The combination of Niraparib and Abiraterone with Prednisone significantly improved rPFS in all HRR-positive patients (HR=0.73; P=0.022). This improvement was most pronounced in patients with BRCA1/2 gene mutations and the median rPFS was 16.6 months versus 10.9 months (HR=0.53; P=0.0014), with a 47% reduction in the risk of disease progression. With additional median follow up at 24.8 months in the BRCA subgroup, rPFS by Independent Central Review demonstrated a consistent and clinically meaningful treatment benefit favoring Niraparib plus Abiraterone, with a median rPFS of 19.5 months, compared with 10.9 months for placebo plus Abiraterone and Prednisone. Additionally, in the BRCA gene mutated patients, an exploratory OS analysis demonstrated a median of 30.4 versus 28.6 months favoring the Niraparib combination (HR=0.79). Further there was a strong improvement in time to symptomatic progression and clinically meaningful improvement in time to initiation of cytotoxic chemotherapy in the Niraparib combination group. The most common Grade 3 Adverse Events were anemia and hypertension, and the Niraparib combination also maintained overall quality of life, compared to placebo plus Abiraterone and Prednisone.

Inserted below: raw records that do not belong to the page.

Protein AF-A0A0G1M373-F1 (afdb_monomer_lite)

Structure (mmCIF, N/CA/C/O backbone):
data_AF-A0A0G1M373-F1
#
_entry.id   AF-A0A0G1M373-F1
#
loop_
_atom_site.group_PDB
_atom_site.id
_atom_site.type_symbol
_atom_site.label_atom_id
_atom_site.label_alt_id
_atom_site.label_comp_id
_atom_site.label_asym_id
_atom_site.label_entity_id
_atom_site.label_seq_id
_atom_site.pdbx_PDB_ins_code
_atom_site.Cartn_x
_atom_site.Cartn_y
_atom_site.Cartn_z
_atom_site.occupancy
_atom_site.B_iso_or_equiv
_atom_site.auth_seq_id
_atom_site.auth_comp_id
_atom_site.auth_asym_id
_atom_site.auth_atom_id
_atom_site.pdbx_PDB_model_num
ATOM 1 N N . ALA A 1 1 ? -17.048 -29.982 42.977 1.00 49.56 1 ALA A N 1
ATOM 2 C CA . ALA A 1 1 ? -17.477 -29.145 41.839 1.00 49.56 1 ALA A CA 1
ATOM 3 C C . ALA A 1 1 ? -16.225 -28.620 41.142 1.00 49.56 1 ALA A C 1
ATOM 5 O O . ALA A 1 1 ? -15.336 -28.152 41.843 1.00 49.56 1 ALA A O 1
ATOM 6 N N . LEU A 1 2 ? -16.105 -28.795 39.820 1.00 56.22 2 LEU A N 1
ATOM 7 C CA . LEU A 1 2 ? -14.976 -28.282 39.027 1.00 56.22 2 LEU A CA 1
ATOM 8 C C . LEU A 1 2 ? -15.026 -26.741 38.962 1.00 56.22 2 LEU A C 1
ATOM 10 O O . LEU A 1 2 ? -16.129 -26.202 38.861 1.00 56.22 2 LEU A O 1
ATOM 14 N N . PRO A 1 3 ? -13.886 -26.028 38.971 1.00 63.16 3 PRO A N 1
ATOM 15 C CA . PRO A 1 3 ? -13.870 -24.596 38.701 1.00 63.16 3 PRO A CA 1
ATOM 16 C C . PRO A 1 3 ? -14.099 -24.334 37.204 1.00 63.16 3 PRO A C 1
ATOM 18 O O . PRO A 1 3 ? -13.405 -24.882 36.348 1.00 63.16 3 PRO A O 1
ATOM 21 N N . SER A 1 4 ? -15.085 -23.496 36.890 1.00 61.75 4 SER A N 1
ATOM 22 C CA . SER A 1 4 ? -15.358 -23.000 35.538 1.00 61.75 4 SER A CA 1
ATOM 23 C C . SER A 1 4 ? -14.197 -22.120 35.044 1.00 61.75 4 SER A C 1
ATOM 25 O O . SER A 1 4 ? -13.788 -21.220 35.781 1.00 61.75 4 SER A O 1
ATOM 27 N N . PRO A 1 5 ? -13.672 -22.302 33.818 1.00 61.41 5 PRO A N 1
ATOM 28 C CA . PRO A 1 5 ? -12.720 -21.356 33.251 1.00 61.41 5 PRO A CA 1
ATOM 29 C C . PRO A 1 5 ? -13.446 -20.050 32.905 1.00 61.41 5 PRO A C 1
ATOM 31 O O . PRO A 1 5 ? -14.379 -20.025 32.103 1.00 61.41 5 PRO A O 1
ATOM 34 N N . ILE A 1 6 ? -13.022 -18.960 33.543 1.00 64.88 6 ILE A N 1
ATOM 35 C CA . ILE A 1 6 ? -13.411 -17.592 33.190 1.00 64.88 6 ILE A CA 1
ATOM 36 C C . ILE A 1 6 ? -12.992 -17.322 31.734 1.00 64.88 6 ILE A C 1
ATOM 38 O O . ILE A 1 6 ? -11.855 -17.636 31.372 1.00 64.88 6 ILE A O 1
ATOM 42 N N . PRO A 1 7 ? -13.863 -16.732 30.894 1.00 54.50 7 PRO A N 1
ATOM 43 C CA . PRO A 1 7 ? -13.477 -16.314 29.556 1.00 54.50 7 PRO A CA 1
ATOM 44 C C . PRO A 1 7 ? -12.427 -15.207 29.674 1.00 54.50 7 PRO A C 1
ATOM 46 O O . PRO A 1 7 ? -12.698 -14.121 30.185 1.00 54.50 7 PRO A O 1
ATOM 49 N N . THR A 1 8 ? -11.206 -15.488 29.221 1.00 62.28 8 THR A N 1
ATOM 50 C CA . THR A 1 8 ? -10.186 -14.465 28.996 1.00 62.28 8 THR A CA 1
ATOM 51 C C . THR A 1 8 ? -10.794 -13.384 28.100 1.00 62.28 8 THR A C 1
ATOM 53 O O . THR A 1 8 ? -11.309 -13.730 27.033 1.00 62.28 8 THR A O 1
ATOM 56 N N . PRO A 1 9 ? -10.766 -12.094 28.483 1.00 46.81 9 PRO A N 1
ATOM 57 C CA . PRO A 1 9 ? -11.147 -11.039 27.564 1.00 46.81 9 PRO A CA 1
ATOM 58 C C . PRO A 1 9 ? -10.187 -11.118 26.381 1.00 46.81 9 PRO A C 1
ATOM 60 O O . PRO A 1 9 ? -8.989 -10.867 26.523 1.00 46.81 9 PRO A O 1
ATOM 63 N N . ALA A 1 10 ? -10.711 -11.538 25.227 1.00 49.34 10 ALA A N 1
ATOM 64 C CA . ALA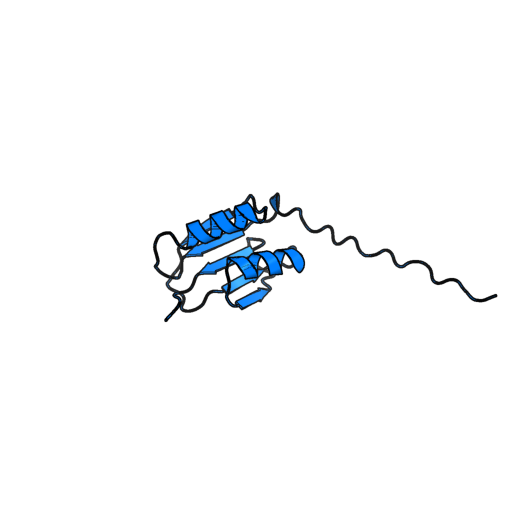 A 1 10 ? -10.030 -11.388 23.958 1.00 49.34 10 ALA A CA 1
ATOM 65 C C . ALA A 1 10 ? -9.611 -9.925 23.894 1.00 49.34 10 ALA A C 1
ATOM 67 O O . ALA A 1 10 ? -10.471 -9.043 23.923 1.00 49.34 10 ALA A O 1
ATOM 68 N N . ALA A 1 11 ? -8.301 -9.674 23.923 1.00 45.03 11 ALA A N 1
ATOM 69 C CA . ALA A 1 11 ? -7.769 -8.346 23.725 1.00 45.03 11 ALA A CA 1
ATOM 70 C C . ALA A 1 11 ? -8.389 -7.848 22.422 1.00 45.03 11 ALA A C 1
ATOM 72 O O . ALA A 1 11 ? -8.065 -8.342 21.341 1.00 45.03 11 ALA A O 1
ATOM 73 N N . ALA A 1 12 ? -9.344 -6.928 22.534 1.00 44.53 12 ALA A N 1
ATOM 74 C CA . ALA A 1 12 ? -9.752 -6.118 21.418 1.00 44.53 12 ALA A CA 1
ATOM 75 C C . ALA A 1 12 ? -8.511 -5.286 21.121 1.00 44.53 12 ALA A C 1
ATOM 77 O O . ALA A 1 12 ? -8.310 -4.218 21.690 1.00 44.53 12 ALA A O 1
ATOM 78 N N . THR A 1 13 ? -7.610 -5.841 20.310 1.00 44.88 13 THR A N 1
ATOM 79 C CA . THR A 1 13 ? -6.656 -5.049 19.560 1.00 44.88 13 THR A CA 1
ATOM 80 C C . THR A 1 13 ? -7.548 -4.072 18.834 1.00 44.88 13 THR A C 1
ATOM 82 O O . THR A 1 13 ? -8.266 -4.456 17.912 1.00 44.88 13 THR A O 1
ATOM 85 N N . THR A 1 14 ? -7.625 -2.849 19.348 1.00 44.97 14 THR A N 1
ATOM 86 C CA . THR A 1 14 ? -8.295 -1.737 18.701 1.00 44.97 14 THR A CA 1
ATOM 87 C C . THR A 1 14 ? -7.461 -1.471 17.462 1.00 44.97 14 THR A C 1
ATOM 89 O O . THR A 1 14 ? -6.570 -0.628 17.463 1.00 44.97 14 THR A O 1
ATOM 92 N N . SER A 1 15 ? -7.649 -2.312 16.446 1.00 52.84 15 SER A N 1
ATOM 93 C CA . SER A 1 15 ? -7.056 -2.174 15.137 1.00 52.84 15 SER A CA 1
ATOM 94 C C . SER A 1 15 ? -7.410 -0.767 14.710 1.00 52.84 15 SER A C 1
ATOM 96 O O . SER A 1 15 ? -8.595 -0.454 14.556 1.00 52.84 15 SER A O 1
ATOM 98 N N . ALA A 1 16 ? -6.405 0.108 14.645 1.00 57.75 16 ALA A N 1
ATOM 99 C CA . ALA A 1 16 ? -6.614 1.464 14.181 1.00 57.75 16 ALA A CA 1
ATOM 100 C C . ALA A 1 16 ? -7.360 1.356 12.852 1.00 57.75 16 ALA A C 1
ATOM 102 O O . ALA A 1 16 ? -6.990 0.563 11.981 1.00 57.75 16 ALA A O 1
ATOM 103 N N . LYS A 1 17 ? -8.491 2.057 12.753 1.00 65.56 17 LYS A N 1
ATOM 104 C CA . LYS A 1 17 ? -9.356 1.969 11.581 1.00 65.56 17 LYS A CA 1
ATOM 105 C C . LYS A 1 17 ? -8.489 2.256 10.357 1.00 65.56 17 LYS A C 1
ATOM 107 O O . LYS A 1 17 ? -7.755 3.233 10.367 1.00 65.56 17 LYS A O 1
ATOM 112 N N . LEU A 1 18 ? -8.587 1.436 9.310 1.00 70.62 18 LEU A N 1
ATOM 113 C CA . LEU A 1 18 ? -7.781 1.545 8.079 1.00 70.62 18 LEU A CA 1
ATOM 114 C C . LEU A 1 18 ? -7.654 2.979 7.525 1.00 70.62 18 LEU A C 1
ATOM 116 O O . LEU A 1 18 ? -6.627 3.347 6.964 1.00 70.62 18 LEU A O 1
ATOM 120 N N . ALA A 1 19 ? -8.695 3.795 7.705 1.00 71.56 19 ALA A N 1
ATOM 121 C CA . ALA A 1 19 ? -8.734 5.192 7.279 1.00 71.56 19 ALA A CA 1
ATOM 122 C C . ALA A 1 19 ? -7.825 6.140 8.093 1.00 71.56 19 ALA A C 1
ATOM 124 O O . ALA A 1 19 ? -7.454 7.195 7.584 1.00 71.56 19 ALA A O 1
ATOM 125 N N . ASP A 1 20 ? -7.494 5.776 9.331 1.00 79.81 20 ASP A N 1
ATOM 126 C CA . ASP A 1 20 ? -6.634 6.526 10.254 1.00 79.81 20 ASP A CA 1
ATOM 127 C C . ASP A 1 20 ? -5.146 6.189 10.054 1.00 79.81 20 ASP A C 1
ATOM 129 O O . ASP A 1 20 ? -4.274 6.988 10.380 1.00 79.81 20 ASP A O 1
ATOM 133 N N . LEU A 1 21 ? -4.853 5.025 9.457 1.00 82.94 21 LEU A N 1
ATOM 134 C CA . LEU A 1 21 ? -3.491 4.589 9.164 1.00 82.94 21 LEU A CA 1
ATOM 135 C C . LEU A 1 21 ? -2.871 5.450 8.062 1.00 82.94 21 LEU A C 1
ATOM 137 O O . LEU A 1 21 ? -3.418 5.593 6.964 1.00 82.94 21 LEU A O 1
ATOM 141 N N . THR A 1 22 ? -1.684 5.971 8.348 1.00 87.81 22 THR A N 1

It was concluded from this study that Niraparib in combination with Abiraterone and Prednisone significantly improved radiographic Progression Free Survival and other clinically relevant end points compared to placebo plus Abiraterone and Prednisone, in patients with BRCA1/2 gene altered metastatic Castration Resistant Prostate Cancer. The authors added that MAGNITUDE study enrolled the largest cohort of BRCA1/2-positive patients for the first line treatment of metastatic Castration Resistant Prostate Cancer to date, emphasizing the importance of identifying patients with these molecular alterations.

Niraparib plus abiraterone acetate with prednisone in patients with metastatic castration-resistant prostate cancer and homologous recombination repair gene alterations: second interim analysis of the randomized phase III MAGNITUDE trial. Chi KN, Sandhu S, Smith MR, et al. Annals of Oncology 2023;34:772-782.